(DATA Opens)

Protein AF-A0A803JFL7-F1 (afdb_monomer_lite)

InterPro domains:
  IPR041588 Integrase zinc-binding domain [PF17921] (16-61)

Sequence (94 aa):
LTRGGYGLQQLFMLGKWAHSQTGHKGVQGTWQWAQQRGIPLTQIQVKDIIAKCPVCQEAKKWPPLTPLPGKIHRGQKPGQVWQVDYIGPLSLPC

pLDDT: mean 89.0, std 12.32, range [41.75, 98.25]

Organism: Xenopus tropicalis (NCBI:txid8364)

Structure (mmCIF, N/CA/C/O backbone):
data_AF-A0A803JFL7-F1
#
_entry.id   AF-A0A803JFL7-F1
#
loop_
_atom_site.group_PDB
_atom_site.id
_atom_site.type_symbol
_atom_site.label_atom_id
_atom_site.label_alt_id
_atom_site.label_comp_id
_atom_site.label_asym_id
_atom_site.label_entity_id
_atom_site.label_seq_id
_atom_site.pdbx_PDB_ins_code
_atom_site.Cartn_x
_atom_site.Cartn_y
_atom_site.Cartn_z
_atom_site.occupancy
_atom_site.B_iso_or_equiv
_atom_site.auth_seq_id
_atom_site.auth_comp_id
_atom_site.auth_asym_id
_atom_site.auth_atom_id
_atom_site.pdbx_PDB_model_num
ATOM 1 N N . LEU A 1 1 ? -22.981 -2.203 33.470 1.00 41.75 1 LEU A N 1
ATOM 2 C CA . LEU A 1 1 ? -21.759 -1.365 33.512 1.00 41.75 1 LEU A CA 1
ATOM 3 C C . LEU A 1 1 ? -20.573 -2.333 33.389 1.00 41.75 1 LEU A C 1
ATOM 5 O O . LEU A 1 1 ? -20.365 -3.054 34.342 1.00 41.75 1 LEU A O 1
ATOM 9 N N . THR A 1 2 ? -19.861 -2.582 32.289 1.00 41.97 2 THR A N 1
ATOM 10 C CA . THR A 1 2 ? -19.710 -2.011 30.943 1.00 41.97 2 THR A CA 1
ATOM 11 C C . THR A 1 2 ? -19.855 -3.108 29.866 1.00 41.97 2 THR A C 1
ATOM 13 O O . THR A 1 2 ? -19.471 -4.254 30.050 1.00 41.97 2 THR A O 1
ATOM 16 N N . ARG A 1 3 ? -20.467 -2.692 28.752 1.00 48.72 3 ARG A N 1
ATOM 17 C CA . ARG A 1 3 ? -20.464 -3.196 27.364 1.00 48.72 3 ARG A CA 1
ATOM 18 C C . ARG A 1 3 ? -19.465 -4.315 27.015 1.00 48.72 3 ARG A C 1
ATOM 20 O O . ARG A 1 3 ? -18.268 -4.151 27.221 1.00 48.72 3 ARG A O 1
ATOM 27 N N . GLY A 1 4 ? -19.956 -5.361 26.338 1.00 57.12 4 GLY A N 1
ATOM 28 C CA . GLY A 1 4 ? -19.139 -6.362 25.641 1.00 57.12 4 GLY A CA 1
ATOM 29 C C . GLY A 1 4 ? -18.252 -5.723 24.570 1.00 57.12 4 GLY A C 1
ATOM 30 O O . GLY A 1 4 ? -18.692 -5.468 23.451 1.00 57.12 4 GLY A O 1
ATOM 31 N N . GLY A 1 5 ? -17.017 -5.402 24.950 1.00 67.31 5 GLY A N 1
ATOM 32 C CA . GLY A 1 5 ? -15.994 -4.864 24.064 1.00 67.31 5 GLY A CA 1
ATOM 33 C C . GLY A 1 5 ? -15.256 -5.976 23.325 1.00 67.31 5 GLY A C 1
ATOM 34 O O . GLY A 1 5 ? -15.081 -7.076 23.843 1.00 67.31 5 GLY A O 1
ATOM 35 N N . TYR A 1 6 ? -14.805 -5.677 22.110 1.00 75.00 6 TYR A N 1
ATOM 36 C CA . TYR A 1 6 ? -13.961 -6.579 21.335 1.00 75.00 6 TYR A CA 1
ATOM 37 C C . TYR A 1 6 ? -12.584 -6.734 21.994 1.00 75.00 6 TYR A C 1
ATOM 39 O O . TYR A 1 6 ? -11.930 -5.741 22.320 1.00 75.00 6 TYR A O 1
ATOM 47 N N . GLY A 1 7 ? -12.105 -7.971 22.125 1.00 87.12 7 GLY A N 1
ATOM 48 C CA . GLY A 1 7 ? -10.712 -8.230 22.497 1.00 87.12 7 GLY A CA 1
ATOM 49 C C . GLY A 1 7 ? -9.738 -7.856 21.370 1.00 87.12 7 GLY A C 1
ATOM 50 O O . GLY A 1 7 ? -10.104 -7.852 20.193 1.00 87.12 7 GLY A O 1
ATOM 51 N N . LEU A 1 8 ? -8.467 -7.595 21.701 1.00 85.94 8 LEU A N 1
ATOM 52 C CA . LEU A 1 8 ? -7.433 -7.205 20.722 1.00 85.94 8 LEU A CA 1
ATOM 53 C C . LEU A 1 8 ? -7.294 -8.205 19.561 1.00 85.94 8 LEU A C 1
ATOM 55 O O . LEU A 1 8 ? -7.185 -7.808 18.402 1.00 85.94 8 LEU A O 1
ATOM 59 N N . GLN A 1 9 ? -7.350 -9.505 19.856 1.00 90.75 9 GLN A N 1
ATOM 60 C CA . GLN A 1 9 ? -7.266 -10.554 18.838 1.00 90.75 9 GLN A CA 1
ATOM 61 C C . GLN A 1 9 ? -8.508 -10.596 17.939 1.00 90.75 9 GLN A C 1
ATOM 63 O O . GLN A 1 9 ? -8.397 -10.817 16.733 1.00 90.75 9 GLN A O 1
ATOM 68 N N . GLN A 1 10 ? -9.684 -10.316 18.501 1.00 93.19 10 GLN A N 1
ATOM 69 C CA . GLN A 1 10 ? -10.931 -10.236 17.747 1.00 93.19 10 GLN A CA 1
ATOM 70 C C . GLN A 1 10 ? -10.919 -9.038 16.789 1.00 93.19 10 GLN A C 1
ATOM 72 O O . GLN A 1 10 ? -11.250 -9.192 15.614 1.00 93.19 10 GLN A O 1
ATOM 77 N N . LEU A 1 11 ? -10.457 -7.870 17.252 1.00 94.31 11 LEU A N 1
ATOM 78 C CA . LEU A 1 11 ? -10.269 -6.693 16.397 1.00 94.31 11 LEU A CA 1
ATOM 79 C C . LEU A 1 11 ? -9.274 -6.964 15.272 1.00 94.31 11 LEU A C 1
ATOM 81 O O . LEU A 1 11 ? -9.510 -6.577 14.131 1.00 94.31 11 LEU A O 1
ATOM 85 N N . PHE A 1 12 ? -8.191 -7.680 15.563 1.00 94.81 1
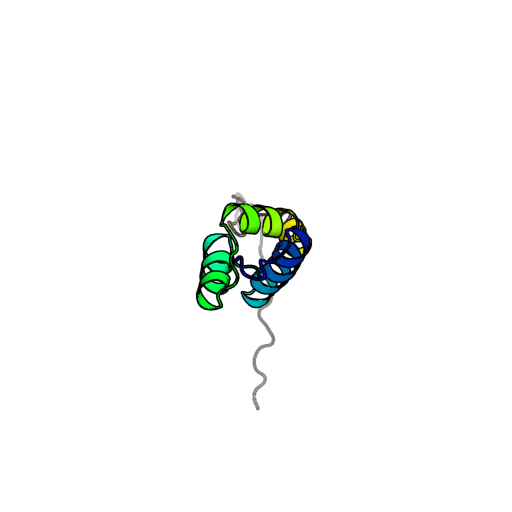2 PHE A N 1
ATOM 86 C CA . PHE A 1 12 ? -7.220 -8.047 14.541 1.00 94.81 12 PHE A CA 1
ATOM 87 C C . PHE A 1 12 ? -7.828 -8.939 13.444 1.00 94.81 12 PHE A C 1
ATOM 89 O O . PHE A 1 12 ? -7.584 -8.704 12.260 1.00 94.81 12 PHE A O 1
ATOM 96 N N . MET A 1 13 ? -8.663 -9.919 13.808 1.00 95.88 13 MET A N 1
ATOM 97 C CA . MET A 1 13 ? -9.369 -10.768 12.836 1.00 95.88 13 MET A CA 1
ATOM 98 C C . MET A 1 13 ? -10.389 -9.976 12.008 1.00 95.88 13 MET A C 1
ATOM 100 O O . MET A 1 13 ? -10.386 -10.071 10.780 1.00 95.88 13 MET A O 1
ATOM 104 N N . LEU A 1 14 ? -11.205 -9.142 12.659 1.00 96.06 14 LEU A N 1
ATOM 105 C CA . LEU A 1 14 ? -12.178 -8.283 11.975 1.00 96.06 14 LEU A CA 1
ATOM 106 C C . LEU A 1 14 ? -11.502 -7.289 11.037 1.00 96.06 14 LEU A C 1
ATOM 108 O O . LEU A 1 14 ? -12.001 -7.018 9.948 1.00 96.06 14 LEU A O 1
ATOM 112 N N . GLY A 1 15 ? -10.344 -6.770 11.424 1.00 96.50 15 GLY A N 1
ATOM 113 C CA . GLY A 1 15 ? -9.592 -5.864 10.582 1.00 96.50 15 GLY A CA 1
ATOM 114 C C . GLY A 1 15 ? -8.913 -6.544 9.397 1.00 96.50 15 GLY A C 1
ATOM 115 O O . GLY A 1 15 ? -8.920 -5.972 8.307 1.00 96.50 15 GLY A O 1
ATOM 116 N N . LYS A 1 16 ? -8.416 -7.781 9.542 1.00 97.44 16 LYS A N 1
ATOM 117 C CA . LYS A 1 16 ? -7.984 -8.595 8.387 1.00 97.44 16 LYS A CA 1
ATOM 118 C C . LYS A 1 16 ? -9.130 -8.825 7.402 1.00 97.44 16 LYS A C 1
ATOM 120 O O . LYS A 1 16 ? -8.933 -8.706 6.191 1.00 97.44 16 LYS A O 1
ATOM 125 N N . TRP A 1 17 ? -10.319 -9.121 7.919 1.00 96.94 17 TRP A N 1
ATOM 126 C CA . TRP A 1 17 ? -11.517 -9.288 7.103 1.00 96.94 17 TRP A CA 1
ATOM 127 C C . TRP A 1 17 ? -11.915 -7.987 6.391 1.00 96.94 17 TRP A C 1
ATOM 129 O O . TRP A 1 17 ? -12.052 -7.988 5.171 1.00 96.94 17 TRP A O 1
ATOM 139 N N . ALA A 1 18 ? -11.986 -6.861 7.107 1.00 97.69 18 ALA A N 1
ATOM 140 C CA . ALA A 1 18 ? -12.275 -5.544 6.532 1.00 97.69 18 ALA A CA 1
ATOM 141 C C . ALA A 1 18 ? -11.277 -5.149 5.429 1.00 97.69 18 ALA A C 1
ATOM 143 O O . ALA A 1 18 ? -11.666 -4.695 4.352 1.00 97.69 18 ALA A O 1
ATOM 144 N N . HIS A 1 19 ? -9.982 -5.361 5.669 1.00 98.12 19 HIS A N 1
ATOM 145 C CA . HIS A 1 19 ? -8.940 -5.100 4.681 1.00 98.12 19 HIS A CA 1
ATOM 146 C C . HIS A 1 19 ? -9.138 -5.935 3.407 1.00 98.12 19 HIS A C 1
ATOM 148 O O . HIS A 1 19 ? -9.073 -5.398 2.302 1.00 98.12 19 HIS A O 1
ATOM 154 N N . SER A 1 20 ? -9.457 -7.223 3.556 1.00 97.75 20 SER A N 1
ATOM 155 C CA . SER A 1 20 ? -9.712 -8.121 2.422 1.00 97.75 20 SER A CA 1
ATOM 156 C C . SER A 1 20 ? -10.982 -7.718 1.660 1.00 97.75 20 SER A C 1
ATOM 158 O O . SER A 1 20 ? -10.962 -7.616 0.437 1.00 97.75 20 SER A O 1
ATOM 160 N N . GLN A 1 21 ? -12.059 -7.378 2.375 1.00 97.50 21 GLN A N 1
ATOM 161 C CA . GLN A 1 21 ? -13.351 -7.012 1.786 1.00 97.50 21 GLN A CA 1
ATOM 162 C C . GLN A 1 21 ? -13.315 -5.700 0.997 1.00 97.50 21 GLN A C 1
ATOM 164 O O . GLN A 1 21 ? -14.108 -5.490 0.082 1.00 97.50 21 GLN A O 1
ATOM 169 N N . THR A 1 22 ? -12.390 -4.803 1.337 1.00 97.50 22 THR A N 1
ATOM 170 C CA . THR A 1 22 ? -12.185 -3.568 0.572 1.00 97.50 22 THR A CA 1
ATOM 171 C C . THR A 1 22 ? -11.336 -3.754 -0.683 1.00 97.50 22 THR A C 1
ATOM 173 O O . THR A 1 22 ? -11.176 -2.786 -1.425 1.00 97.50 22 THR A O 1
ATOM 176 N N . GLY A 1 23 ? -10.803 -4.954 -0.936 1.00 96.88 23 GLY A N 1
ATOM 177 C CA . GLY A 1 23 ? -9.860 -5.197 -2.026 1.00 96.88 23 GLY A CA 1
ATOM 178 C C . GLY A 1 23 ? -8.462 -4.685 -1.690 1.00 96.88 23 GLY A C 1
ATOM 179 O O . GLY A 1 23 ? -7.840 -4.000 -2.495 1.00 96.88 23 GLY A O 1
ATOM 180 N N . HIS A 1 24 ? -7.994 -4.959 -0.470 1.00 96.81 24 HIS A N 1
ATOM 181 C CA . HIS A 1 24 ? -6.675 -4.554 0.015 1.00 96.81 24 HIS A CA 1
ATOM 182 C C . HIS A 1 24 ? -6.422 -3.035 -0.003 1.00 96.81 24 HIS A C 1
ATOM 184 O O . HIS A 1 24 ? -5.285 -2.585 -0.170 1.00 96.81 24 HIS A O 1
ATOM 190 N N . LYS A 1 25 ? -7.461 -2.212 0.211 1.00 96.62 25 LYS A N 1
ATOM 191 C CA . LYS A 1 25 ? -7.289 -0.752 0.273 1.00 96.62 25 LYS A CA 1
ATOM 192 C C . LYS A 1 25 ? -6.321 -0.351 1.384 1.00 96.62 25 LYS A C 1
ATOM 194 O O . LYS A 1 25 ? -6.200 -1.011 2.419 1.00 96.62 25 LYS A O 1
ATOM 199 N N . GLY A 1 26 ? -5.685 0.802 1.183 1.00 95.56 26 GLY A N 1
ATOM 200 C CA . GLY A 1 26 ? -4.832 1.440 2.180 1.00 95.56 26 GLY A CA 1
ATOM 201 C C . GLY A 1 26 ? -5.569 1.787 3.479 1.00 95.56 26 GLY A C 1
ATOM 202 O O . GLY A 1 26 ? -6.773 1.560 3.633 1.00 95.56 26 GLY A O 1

(DATA Closes)

* WHAT TO PRODUCE
Given the listing above, retype only the span of lines from the line with "ATOM 51 N N" up to and including the line with "ATOM 96 N N", exactly as it stands and without pictures.

* SOLVED PROBLEM
ATOM 51 N N . LEU A 1 8 ? -8.467 -7.595 21.701 1.00 85.94 8 LEU A N 1
ATOM 52 C CA . LEU A 1 8 ? -7.433 -7.205 20.722 1.00 85.94 8 LEU A CA 1
ATOM 53 C C . LEU A 1 8 ? -7.294 -8.205 19.561 1.00 85.94 8 LEU A C 1
ATOM 55 O O . LEU A 1 8 ? -7.185 -7.808 18.402 1.00 85.94 8 LEU A O 1
ATOM 59 N N . GLN A 1 9 ? -7.350 -9.505 19.856 1.00 90.75 9 GLN A N 1
ATOM 60 C CA . GLN A 1 9 ? -7.266 -10.554 18.838 1.00 90.75 9 GLN A CA 1
ATOM 61 C C . GLN A 1 9 ? -8.508 -10.596 17.939 1.00 90.75 9 GLN A C 1
ATOM 63 O O . GLN A 1 9 ? -8.397 -10.817 16.733 1.00 90.75 9 GLN A O 1
ATOM 68 N N . GLN A 1 10 ? -9.684 -10.316 18.501 1.00 93.19 10 GLN A N 1
ATOM 69 C CA . GLN A 1 10 ? -10.931 -10.236 17.747 1.00 93.19 10 GLN A CA 1
ATOM 70 C C . GLN A 1 10 ? -10.919 -9.038 16.789 1.00 93.19 10 GLN A C 1
ATOM 72 O O . GLN A 1 10 ? -11.250 -9.192 15.614 1.00 93.19 10 GLN A O 1
ATOM 77 N N . LEU A 1 11 ? -10.457 -7.870 17.252 1.00 94.31 11 LEU A N 1
ATOM 78 C CA . LEU A 1 11 ? -10.269 -6.693 16.397 1.00 94.31 11 LEU A CA 1
ATOM 79 C C . LEU A 1 11 ? -9.274 -6.964 15.272 1.00 94.31 11 LEU A C 1
ATOM 81 O O . LEU A 1 11 ? -9.510 -6.577 14.131 1.00 94.31 11 LEU A O 1
ATOM 85 N N . PHE A 1 12 ? -8.191 -7.680 15.563 1.00 94.81 1
2 PHE A N 1
ATOM 86 C CA . PHE A 1 12 ? -7.220 -8.047 14.541 1.00 94.81 12 PHE A CA 1
ATOM 87 C C . PHE A 1 12 ? -7.828 -8.939 13.444 1.00 94.81 12 PHE A C 1
ATOM 89 O O . PHE A 1 12 ? -7.584 -8.704 12.260 1.00 94.81 12 PHE A O 1
ATOM 96 N N . MET A 1 13 ? -8.663 -9.919 13.808 1.00 95.88 13 MET A N 1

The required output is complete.